Surface engineering of amine transaminases to control their region-selective immobilization.

The industrial use of enzymes often requires their immobilization to facilitate downstream processing and enable reuse. However, controlling enzyme orientation during immobilization is challenging and typically restricted to the N- and C-terminal regions. In this work, we propose a strategy to immobilize more active and stable amine transaminases (ATAs) by combining protein engineering with immobilization techniques. Our approach involves the structure-guided insertion of histidine clusters (His-clusters) at flexible regions of ATA subunit interfaces, enabling immobilization on cobalt-chelated carriers. By screening multiple ATAs from various microbial sources and testing different His-clusters for each, we identified the most active and stable heterogeneous biocatalysts.
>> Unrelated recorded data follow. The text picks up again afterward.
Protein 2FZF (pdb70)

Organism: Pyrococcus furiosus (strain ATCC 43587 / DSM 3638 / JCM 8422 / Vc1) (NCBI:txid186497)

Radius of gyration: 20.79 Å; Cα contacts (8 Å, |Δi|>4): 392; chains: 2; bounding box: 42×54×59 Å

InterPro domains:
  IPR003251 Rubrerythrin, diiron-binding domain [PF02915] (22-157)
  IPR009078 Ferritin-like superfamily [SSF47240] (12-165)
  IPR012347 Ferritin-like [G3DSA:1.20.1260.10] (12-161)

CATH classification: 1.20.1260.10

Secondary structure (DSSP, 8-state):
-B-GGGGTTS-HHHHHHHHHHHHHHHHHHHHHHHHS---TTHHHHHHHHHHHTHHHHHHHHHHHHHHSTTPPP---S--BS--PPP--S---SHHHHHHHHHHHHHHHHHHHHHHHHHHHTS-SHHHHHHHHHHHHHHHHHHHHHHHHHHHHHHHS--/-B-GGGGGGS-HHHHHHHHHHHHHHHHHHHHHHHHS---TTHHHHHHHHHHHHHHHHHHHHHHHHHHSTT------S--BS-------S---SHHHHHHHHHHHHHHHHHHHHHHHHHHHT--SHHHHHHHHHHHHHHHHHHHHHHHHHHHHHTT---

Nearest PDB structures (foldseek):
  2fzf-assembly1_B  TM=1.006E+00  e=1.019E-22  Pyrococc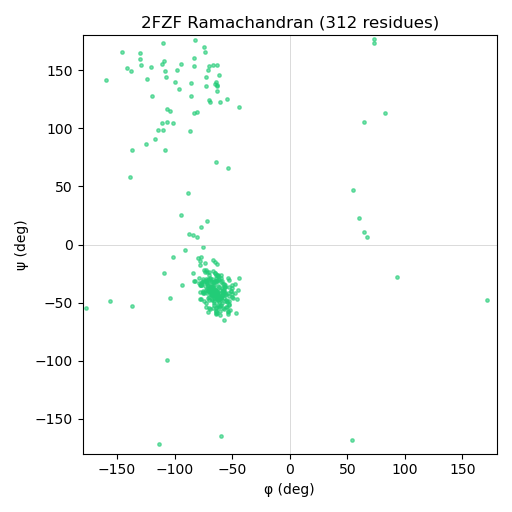us furiosus
  2gs4-assembly1_A  TM=7.441E-01  e=1.951E-02  Escherichia coli
  2oh3-assembly1_A-2  TM=6.074E-01  e=8.659E-03  Paramagnetospirillum magnetotacticum MS-1
  1z4a-assembly1_A  TM=7.121E-01  e=7.682E-02  Thermotoga maritima MSB8
  6txm-assembly1_E  TM=7.057E-01  e=2.231E-01  Thermotoga maritima MSB8

B-factor: mean 53.72, std 14.75, range [19.4, 106.27]

Structure (mmCIF, N/CA/C/O backbone):
data_2FZF
#
_entry.id   2FZF
#
_cell.length_a   65.865
_cell.length_b   71.768
_cell.length_c   82.196
_cell.angle_alpha   90.00
_cell.angle_beta   90.00
_cell.angle_gamma   90.00
#
_symmetry.space_group_name_H-M   'P 21 21 21'
#
loop_
_entity.id
_entity.type
_entity.pdbx_description
1 polymer 'hypothetical protein'
2 water water
#
loop_
_atom_site.group_PDB
_atom_site.id
_atom_site.type_symbol
_atom_site.label_atom_id
_atom_site.label_alt_id
_atom_site.label_comp_id
_atom_site.label_asym_id
_atom_site.label_entity_id
_atom_site.label_seq_id
_atom_site.pdbx_PDB_ins_code
_atom_site.Cartn_x
_atom_site.Cartn_y
_atom_site.Cartn_z
_atom_site.occupancy
_atom_site.B_iso_or_equiv
_atom_site.auth_seq_id
_atom_site.auth_comp_id
_atom_site.auth_asym_id
_atom_site.auth_atom_id
_atom_site.pdbx_PDB_model_num
ATOM 1 N N . GLY A 1 10 ? 22.260 62.024 -5.389 1.00 51.28 10 GLY A N 1
ATOM 2 C CA . GLY A 1 10 ? 22.232 62.713 -4.073 1.00 53.42 10 GLY A CA 1
ATOM 3 C C . GLY A 1 10 ? 23.621 63.096 -3.605 1.00 54.49 10 GLY A C 1
ATOM 4 O O . GLY A 1 10 ? 24.366 63.743 -4.333 1.00 56.65 10 GLY A O 1
ATOM 5 N N . LEU A 1 11 ? 23.979 62.701 -2.389 1.00 55.39 11 LEU A N 1
ATOM 6 C CA . LEU A 1 11 ? 25.299 63.018 -1.849 1.00 55.86 11 LEU A CA 1
ATOM 7 C C . LEU A 1 11 ? 26.274 61.841 -1.972 1.00 56.60 11 LEU A C 1
ATOM 8 O O . LEU A 1 11 ? 25.903 60.690 -1.783 1.00 56.18 11 LEU A O 1
ATOM 13 N N . PRO A 1 12 ? 27.538 62.118 -2.320 1.00 58.02 12 PRO A N 1
ATOM 14 C CA . PRO A 1 12 ? 28.541 61.060 -2.459 1.00 57.22 12 PRO A CA 1
ATOM 15 C C . PRO A 1 12 ? 28.777 60.312 -1.156 1.00 57.36 12 PRO A C 1
ATOM 16 O O . PRO A 1 12 ? 28.724 60.897 -0.077 1.00 58.17 12 PRO A O 1
ATOM 20 N N . ILE A 1 13 ? 29.049 59.017 -1.279 1.00 57.45 13 ILE A N 1
ATOM 21 C CA . ILE A 1 13 ? 29.305 58.128 -0.145 1.00 55.39 13 ILE A CA 1
ATOM 22 C C . ILE A 1 13 ? 30.313 58.770 0.816 1.00 55.21 13 ILE A C 1
ATOM 23 O O . ILE A 1 13 ? 30.244 58.603 2.042 1.00 53.02 13 ILE A O 1
ATOM 28 N N . GLU A 1 14 ? 31.246 59.515 0.229 1.00 57.23 14 GLU A N 1
ATOM 29 C CA . GLU A 1 14 ? 32.307 60.196 0.961 1.00 57.02 14 GLU A CA 1
ATOM 30 C C . GLU A 1 14 ? 31.760 61.075 2.072 1.00 56.42 14 GLU A C 1
ATOM 31 O O . GLU A 1 14 ? 32.298 61.104 3.179 1.00 56.69 14 GLU A O 1
ATOM 37 N N . LYS A 1 15 ? 30.682 61.791 1.787 1.00 56.27 15 LYS A N 1
ATOM 38 C CA . LYS A 1 15 ? 30.122 62.665 2.800 1.00 55.85 15 LYS A CA 1
ATOM 39 C C . LYS A 1 15 ? 29.105 61.992 3.704 1.00 54.61 15 LYS A C 1
ATOM 40 O O . LYS A 1 15 ? 28.055 62.555 3.995 1.00 53.64 15 LYS A O 1
ATOM 46 N N . MET A 1 16 ? 29.426 60.780 4.147 1.00 54.91 16 MET A N 1
ATOM 47 C CA . MET A 1 16 ? 28.552 60.052 5.051 1.00 53.72 16 MET A CA 1
ATOM 48 C C . MET A 1 16 ? 28.892 60.549 6.450 1.00 55.41 16 MET A C 1
ATOM 49 O O . MET A 1 16 ? 28.065 60.493 7.361 1.00 56.43 16 MET A O 1
ATOM 54 N N . ALA A 1 17 ? 30.110 61.055 6.619 1.00 55.72 17 ALA A N 1
ATOM 55 C CA . ALA A 1 17 ? 30.531 61.536 7.928 1.00 56.10 17 ALA A CA 1
ATOM 56 C C . ALA A 1 17 ? 29.763 62.767 8.394 1.00 56.26 17 ALA A C 1
ATOM 57 O O . ALA A 1 17 ? 29.828 63.132 9.568 1.00 58.71 17 ALA A O 1
ATOM 59 N N . ASP A 1 18 ? 29.030 63.401 7.486 1.00 55.20 18 ASP A N 1
ATOM 60 C CA . ASP A 1 18 ? 28.248 64.582 7.843 1.00 53.80 18 ASP A CA 1
ATOM 61 C C . ASP A 1 18 ? 26.994 64.233 8.625 1.00 53.79 18 ASP A C 1
ATOM 62 O O . ASP A 1 18 ? 26.251 65.132 9.024 1.00 54.62 18 ASP A O 1
ATOM 67 N N . PHE A 1 19 ? 26.755 62.935 8.835 1.00 53.48 19 PHE A N 1
ATOM 68 C CA . PHE A 1 19 ? 25.561 62.470 9.554 1.00 51.20 19 PHE A CA 1
ATOM 69 C C . PHE A 1 19 ? 25.864 61.476 10.662 1.00 51.41 19 PHE A C 1
ATOM 70 O O . PHE A 1 19 ? 26.918 60.844 10.677 1.00 49.49 19 PHE A O 1
ATOM 78 N N . SER A 1 20 ? 24.915 61.347 11.587 1.00 53.28 20 SER A N 1
ATOM 79 C CA . SER A 1 20 ? 25.029 60.438 12.724 1.00 55.03 20 SER A CA 1
ATOM 80 C C . SER A 1 20 ? 24.647 59.013 12.352 1.00 56.27 20 SER A C 1
ATOM 81 O O . SER A 1 20 ? 24.209 58.743 11.236 1.00 57.25 20 SER A O 1
ATOM 84 N N . LEU A 1 21 ? 24.801 58.096 13.296 1.00 57.27 21 LEU A N 1
ATOM 85 C CA . LEU A 1 21 ? 24.471 56.714 13.018 1.00 57.99 21 LEU A CA 1
ATOM 86 C C . LEU A 1 21 ? 22.967 56.555 12.830 1.00 58.77 21 LEU A C 1
ATOM 87 O O . LEU A 1 21 ? 22.520 55.816 11.946 1.00 58.77 21 LEU A O 1
ATOM 92 N N . GLU A 1 22 ? 22.189 57.269 13.640 1.00 57.99 22 GLU A N 1
ATOM 93 C CA . GLU A 1 22 ? 20.734 57.201 13.546 1.00 57.68 22 GLU A CA 1
ATOM 94 C C . GLU A 1 22 ? 20.230 57.870 12.265 1.00 55.98 22 GLU A C 1
ATOM 95 O O . GLU A 1 22 ? 19.299 57.383 11.619 1.00 57.49 22 GLU A O 1
ATOM 101 N N . GLU A 1 23 ? 20.857 58.981 11.896 1.00 53.27 23 GLU A N 1
ATOM 102 C CA . GLU A 1 23 ? 20.478 59.706 10.690 1.00 49.85 23 GLU A CA 1
ATOM 103 C C . GLU A 1 23 ? 20.746 58.823 9.492 1.00 48.16 23 GLU A C 1
ATOM 104 O O . GLU A 1 23 ? 19.936 58.732 8.564 1.00 48.43 23 GLU A O 1
ATOM 110 N N . LEU A 1 24 ? 21.901 58.175 9.521 1.00 45.59 24 LEU A N 1
ATOM 111 C CA . LEU A 1 24 ? 22.274 57.281 8.451 1.00 43.59 24 LEU A CA 1
ATOM 112 C C . LEU A 1 24 ? 21.271 56.131 8.424 1.00 42.64 24 LEU A C 1
ATOM 113 O O . LEU A 1 24 ? 20.662 55.863 7.390 1.00 43.06 24 LEU A O 1
ATOM 118 N N . LEU A 1 25 ? 21.070 55.462 9.554 1.00 41.08 25 LEU A N 1
ATOM 119 C CA . LEU A 1 25 ? 20.106 54.373 9.561 1.00 40.45 25 LEU A CA 1
ATOM 120 C C . LEU A 1 25 ? 18.762 54.846 9.011 1.00 40.97 25 LEU A C 1
ATOM 121 O O . LEU A 1 25 ? 18.082 54.092 8.321 1.00 44.02 25 LEU A O 1
ATOM 126 N N . GLY A 1 26 ? 18.378 56.087 9.295 1.00 39.09 26 GLY A N 1
ATOM 127 C CA . GLY A 1 26 ? 17.122 56.580 8.761 1.00 39.23 26 GLY A CA 1
ATOM 128 C C . GLY A 1 26 ? 17.185 56.637 7.235 1.00 39.78 26 GLY A C 1
ATOM 129 O O . GLY A 1 26 ? 16.224 56.315 6.536 1.00 38.60 26 GLY A O 1
ATOM 130 N N . MET A 1 27 ? 18.337 57.065 6.727 1.00 41.13 27 MET A N 1
ATOM 131 C CA . MET A 1 27 ? 18.586 57.160 5.296 1.00 39.24 27 MET A CA 1
ATOM 132 C C . MET A 1 27 ? 18.440 55.783 4.673 1.00 36.21 27 MET A C 1
ATOM 133 O O . MET A 1 27 ? 17.772 55.627 3.648 1.00 34.41 27 MET A O 1
ATOM 138 N N . ALA A 1 28 ? 19.076 54.797 5.308 1.00 34.33 28 ALA A N 1
ATOM 139 C CA . ALA A 1 28 ? 19.045 53.398 4.862 1.00 34.49 28 ALA A CA 1
ATOM 140 C C . ALA A 1 28 ? 17.610 52.917 4.717 1.00 33.86 28 ALA A C 1
ATOM 141 O O . ALA A 1 28 ? 17.216 52.422 3.668 1.00 32.56 28 ALA A O 1
ATOM 143 N N . ILE A 1 29 ? 16.838 53.076 5.786 1.00 34.16 29 ILE A N 1
ATOM 144 C CA . ILE A 1 29 ? 15.444 52.685 5.778 1.00 35.15 29 ILE A CA 1
ATOM 145 C C . ILE A 1 29 ? 14.738 53.371 4.610 1.00 37.09 29 ILE A C 1
ATOM 146 O O . ILE A 1 29 ? 14.029 52.727 3.833 1.00 39.57 29 ILE A O 1
ATOM 151 N N . LYS A 1 30 ? 14.948 54.678 4.489 1.00 35.84 30 LYS A N 1
ATOM 152 C CA . LYS A 1 30 ? 14.329 55.463 3.440 1.00 36.11 30 LYS A CA 1
ATOM 153 C C . LYS A 1 30 ? 14.694 54.914 2.082 1.00 37.01 30 LYS A C 1
ATOM 154 O O . LYS A 1 30 ? 13.849 54.807 1.196 1.00 36.58 30 LYS A O 1
ATOM 160 N N . ALA A 1 31 ? 15.962 54.562 1.907 1.00 39.33 31 ALA A N 1
ATOM 161 C CA . ALA A 1 31 ? 16.421 54.041 0.614 1.00 38.61 31 ALA A CA 1
ATOM 162 C C . ALA A 1 31 ? 15.756 52.716 0.289 1.00 38.33 31 ALA A C 1
ATOM 163 O O . ALA A 1 31 ? 15.316 52.484 -0.841 1.00 40.02 31 ALA A O 1
ATOM 165 N N . GLU A 1 32 ? 15.686 51.851 1.289 1.00 36.33 32 GLU A N 1
ATOM 166 C CA . GLU A 1 32 ? 15.088 50.554 1.100 1.00 35.23 32 GLU A CA 1
ATOM 167 C C . GLU A 1 32 ? 13.589 50.654 0.843 1.00 32.47 32 GLU A C 1
ATOM 168 O O . GLU A 1 32 ? 13.003 49.821 0.158 1.00 32.00 32 GLU A O 1
ATOM 174 N N . ILE A 1 33 ? 12.960 51.680 1.385 1.00 29.11 33 ILE A N 1
ATOM 175 C CA . ILE A 1 33 ? 11.541 51.824 1.182 1.00 27.27 33 ILE A CA 1
ATOM 176 C C . ILE A 1 33 ? 11.247 52.202 -0.258 1.00 29.58 33 ILE A C 1
ATOM 177 O O . ILE A 1 33 ? 10.386 51.608 -0.914 1.00 29.50 33 ILE A O 1
ATOM 182 N N . GLY A 1 34 ? 11.986 53.186 -0.747 1.00 30.75 34 GLY A N 1
ATOM 183 C CA . GLY A 1 34 ? 11.796 53.656 -2.104 1.00 33.15 34 GLY A CA 1
ATOM 184 C C . GLY A 1 34 ? 12.235 52.648 -3.138 1.00 34.16 34 GLY A C 1
ATOM 185 O O . GLY A 1 34 ? 11.709 52.623 -4.252 1.00 35.26 34 GLY A O 1
ATOM 186 N N . ALA A 1 35 ? 13.208 51.825 -2.765 1.00 34.98 35 ALA A N 1
ATOM 187 C CA . ALA A 1 35 ? 13.727 50.785 -3.640 1.00 35.48 35 ALA A CA 1
ATOM 188 C C . ALA A 1 35 ? 12.619 49.779 -3.909 1.00 36.77 35 ALA A C 1
ATOM 189 O O . ALA A 1 35 ? 12.231 49.554 -5.053 1.00 38.92 35 ALA A O 1
ATOM 191 N N . ARG A 1 36 ? 12.109 49.190 -2.834 1.00 39.05 36 ARG A N 1
ATOM 192 C CA . ARG A 1 36 ? 11.047 48.204 -2.904 1.00 40.84 36 ARG A CA 1
ATOM 193 C C . ARG A 1 36 ? 9.933 48.635 -3.818 1.00 40.83 36 ARG A C 1
ATOM 194 O O . ARG A 1 36 ? 9.457 47.860 -4.642 1.00 42.26 36 ARG A O 1
ATOM 202 N N . GLU A 1 37 ? 9.504 49.877 -3.670 1.00 42.42 37 GLU A N 1
ATOM 203 C CA . GLU A 1 37 ? 8.404 50.356 -4.482 1.00 45.27 37 GLU A CA 1
ATOM 204 C C . GLU A 1 37 ? 8.851 50.706 -5.887 1.00 45.26 37 GLU A C 1
ATOM 205 O O . GLU A 1 37 ? 8.029 50.851 -6.796 1.00 45.33 37 GLU A O 1
ATOM 211 N N . PHE A 1 38 ? 10.163 50.814 -6.063 1.00 44.29 38 PHE A N 1
ATOM 212 C CA . PHE A 1 38 ? 10.729 51.114 -7.367 1.00 42.94 38 PHE A CA 1
ATOM 213 C C . PHE A 1 38 ? 10.700 49.850 -8.210 1.00 43.83 38 PHE A C 1
ATOM 214 O O . PHE A 1 38 ? 10.285 49.867 -9.372 1.00 45.63 38 PHE A O 1
ATOM 222 N N . TYR A 1 39 ? 11.142 48.748 -7.625 1.00 43.43 39 TYR A N 1
ATOM 223 C CA . TYR A 1 39 ? 11.147 47.488 -8.346 1.00 44.83 39 TYR A CA 1
ATOM 224 C C . TYR A 1 39 ? 9.726 46.998 -8.591 1.00 45.52 39 TYR A C 1
ATOM 225 O O . TYR A 1 39 ? 9.419 46.439 -9.649 1.00 45.09 39 TYR A O 1
ATOM 234 N N . LYS A 1 40 ? 8.853 47.222 -7.616 1.00 47.43 40 LYS A N 1
ATOM 235 C CA . LYS A 1 40 ? 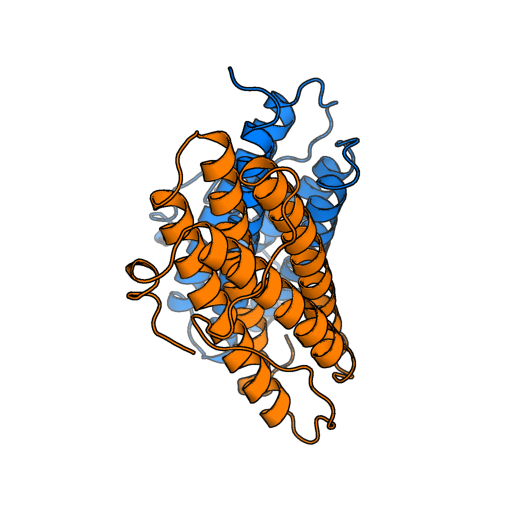7.462 46.804 -7.757 1.00 48.42 40 LYS A CA 1
ATOM 236 C C . LYS A 1 40 ? 6.832 47.398 -9.007 1.00 47.04 40 LYS A C 1
ATOM 237 O O . LYS A 1 40 ? 6.034 46.742 -9.664 1.00 47.25 40 LYS A O 1
ATOM 243 N N . SER A 1 41 ? 7.198 48.635 -9.331 1.00 45.88 41 SER A N 1
ATOM 244 C CA . SER A 1 41 ? 6.649 49.315 -10.498 1.00 45.60 41 SER A CA 1
ATOM 245 C C . SER A 1 41 ? 7.382 48.931 -11.755 1.00 46.24 41 SER A C 1
ATOM 246 O O . SER A 1 41 ? 6.815 48.934 -12.847 1.00 47.35 41 SER A O 1
ATOM 249 N N . LEU A 1 42 ? 8.663 48.640 -11.597 1.00 46.10 42 LEU A N 1
ATOM 250 C CA . LEU A 1 42 ? 9.488 48.254 -12.720 1.00 43.96 42 LEU A CA 1
ATOM 251 C C . LEU A 1 42 ? 8.928 46.943 -13.250 1.00 43.45 42 LEU A C 1
ATOM 252 O O . LEU A 1 42 ? 8.556 46.849 -14.412 1.00 40.59 42 LEU A O 1
ATOM 257 N N . ALA A 1 43 ? 8.853 45.932 -12.389 1.00 45.22 43 ALA A N 1
ATOM 258 C CA . ALA A 1 43 ? 8.348 44.636 -12.827 1.00 48.49 43 ALA A CA 1
ATOM 259 C C . ALA A 1 43 ? 6.971 44.808 -13.440 1.00 50.24 43 ALA A C 1
ATOM 260 O O . ALA A 1 43 ? 6.697 44.295 -14.520 1.00 48.95 43 ALA A O 1
ATOM 262 N N . GLU A 1 44 ? 6.123 45.542 -12.726 1.00 53.70 44 GLU A N 1
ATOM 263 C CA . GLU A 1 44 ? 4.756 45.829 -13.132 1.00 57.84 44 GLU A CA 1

Notably, the immobilized H2A variant of Chromobacterium violaceum ATA (CvATA-2HA) exhibited the highest activity per mass of biocatalyst (4 U g). Meanwhile, the H3 variant of Pseudomonas fluorescens ATA (PfATA-H3) showed enhanced thermostability and DMSO resistance, being approximately 2.5 times more stable than its free counterpart. Overall, our findings highlight the impact of enzyme surface engineering on immobilization efficiency. The strategic placement of His-clusters enabled region-directed immobilization, improving both the activity and stability of specific ATA variants.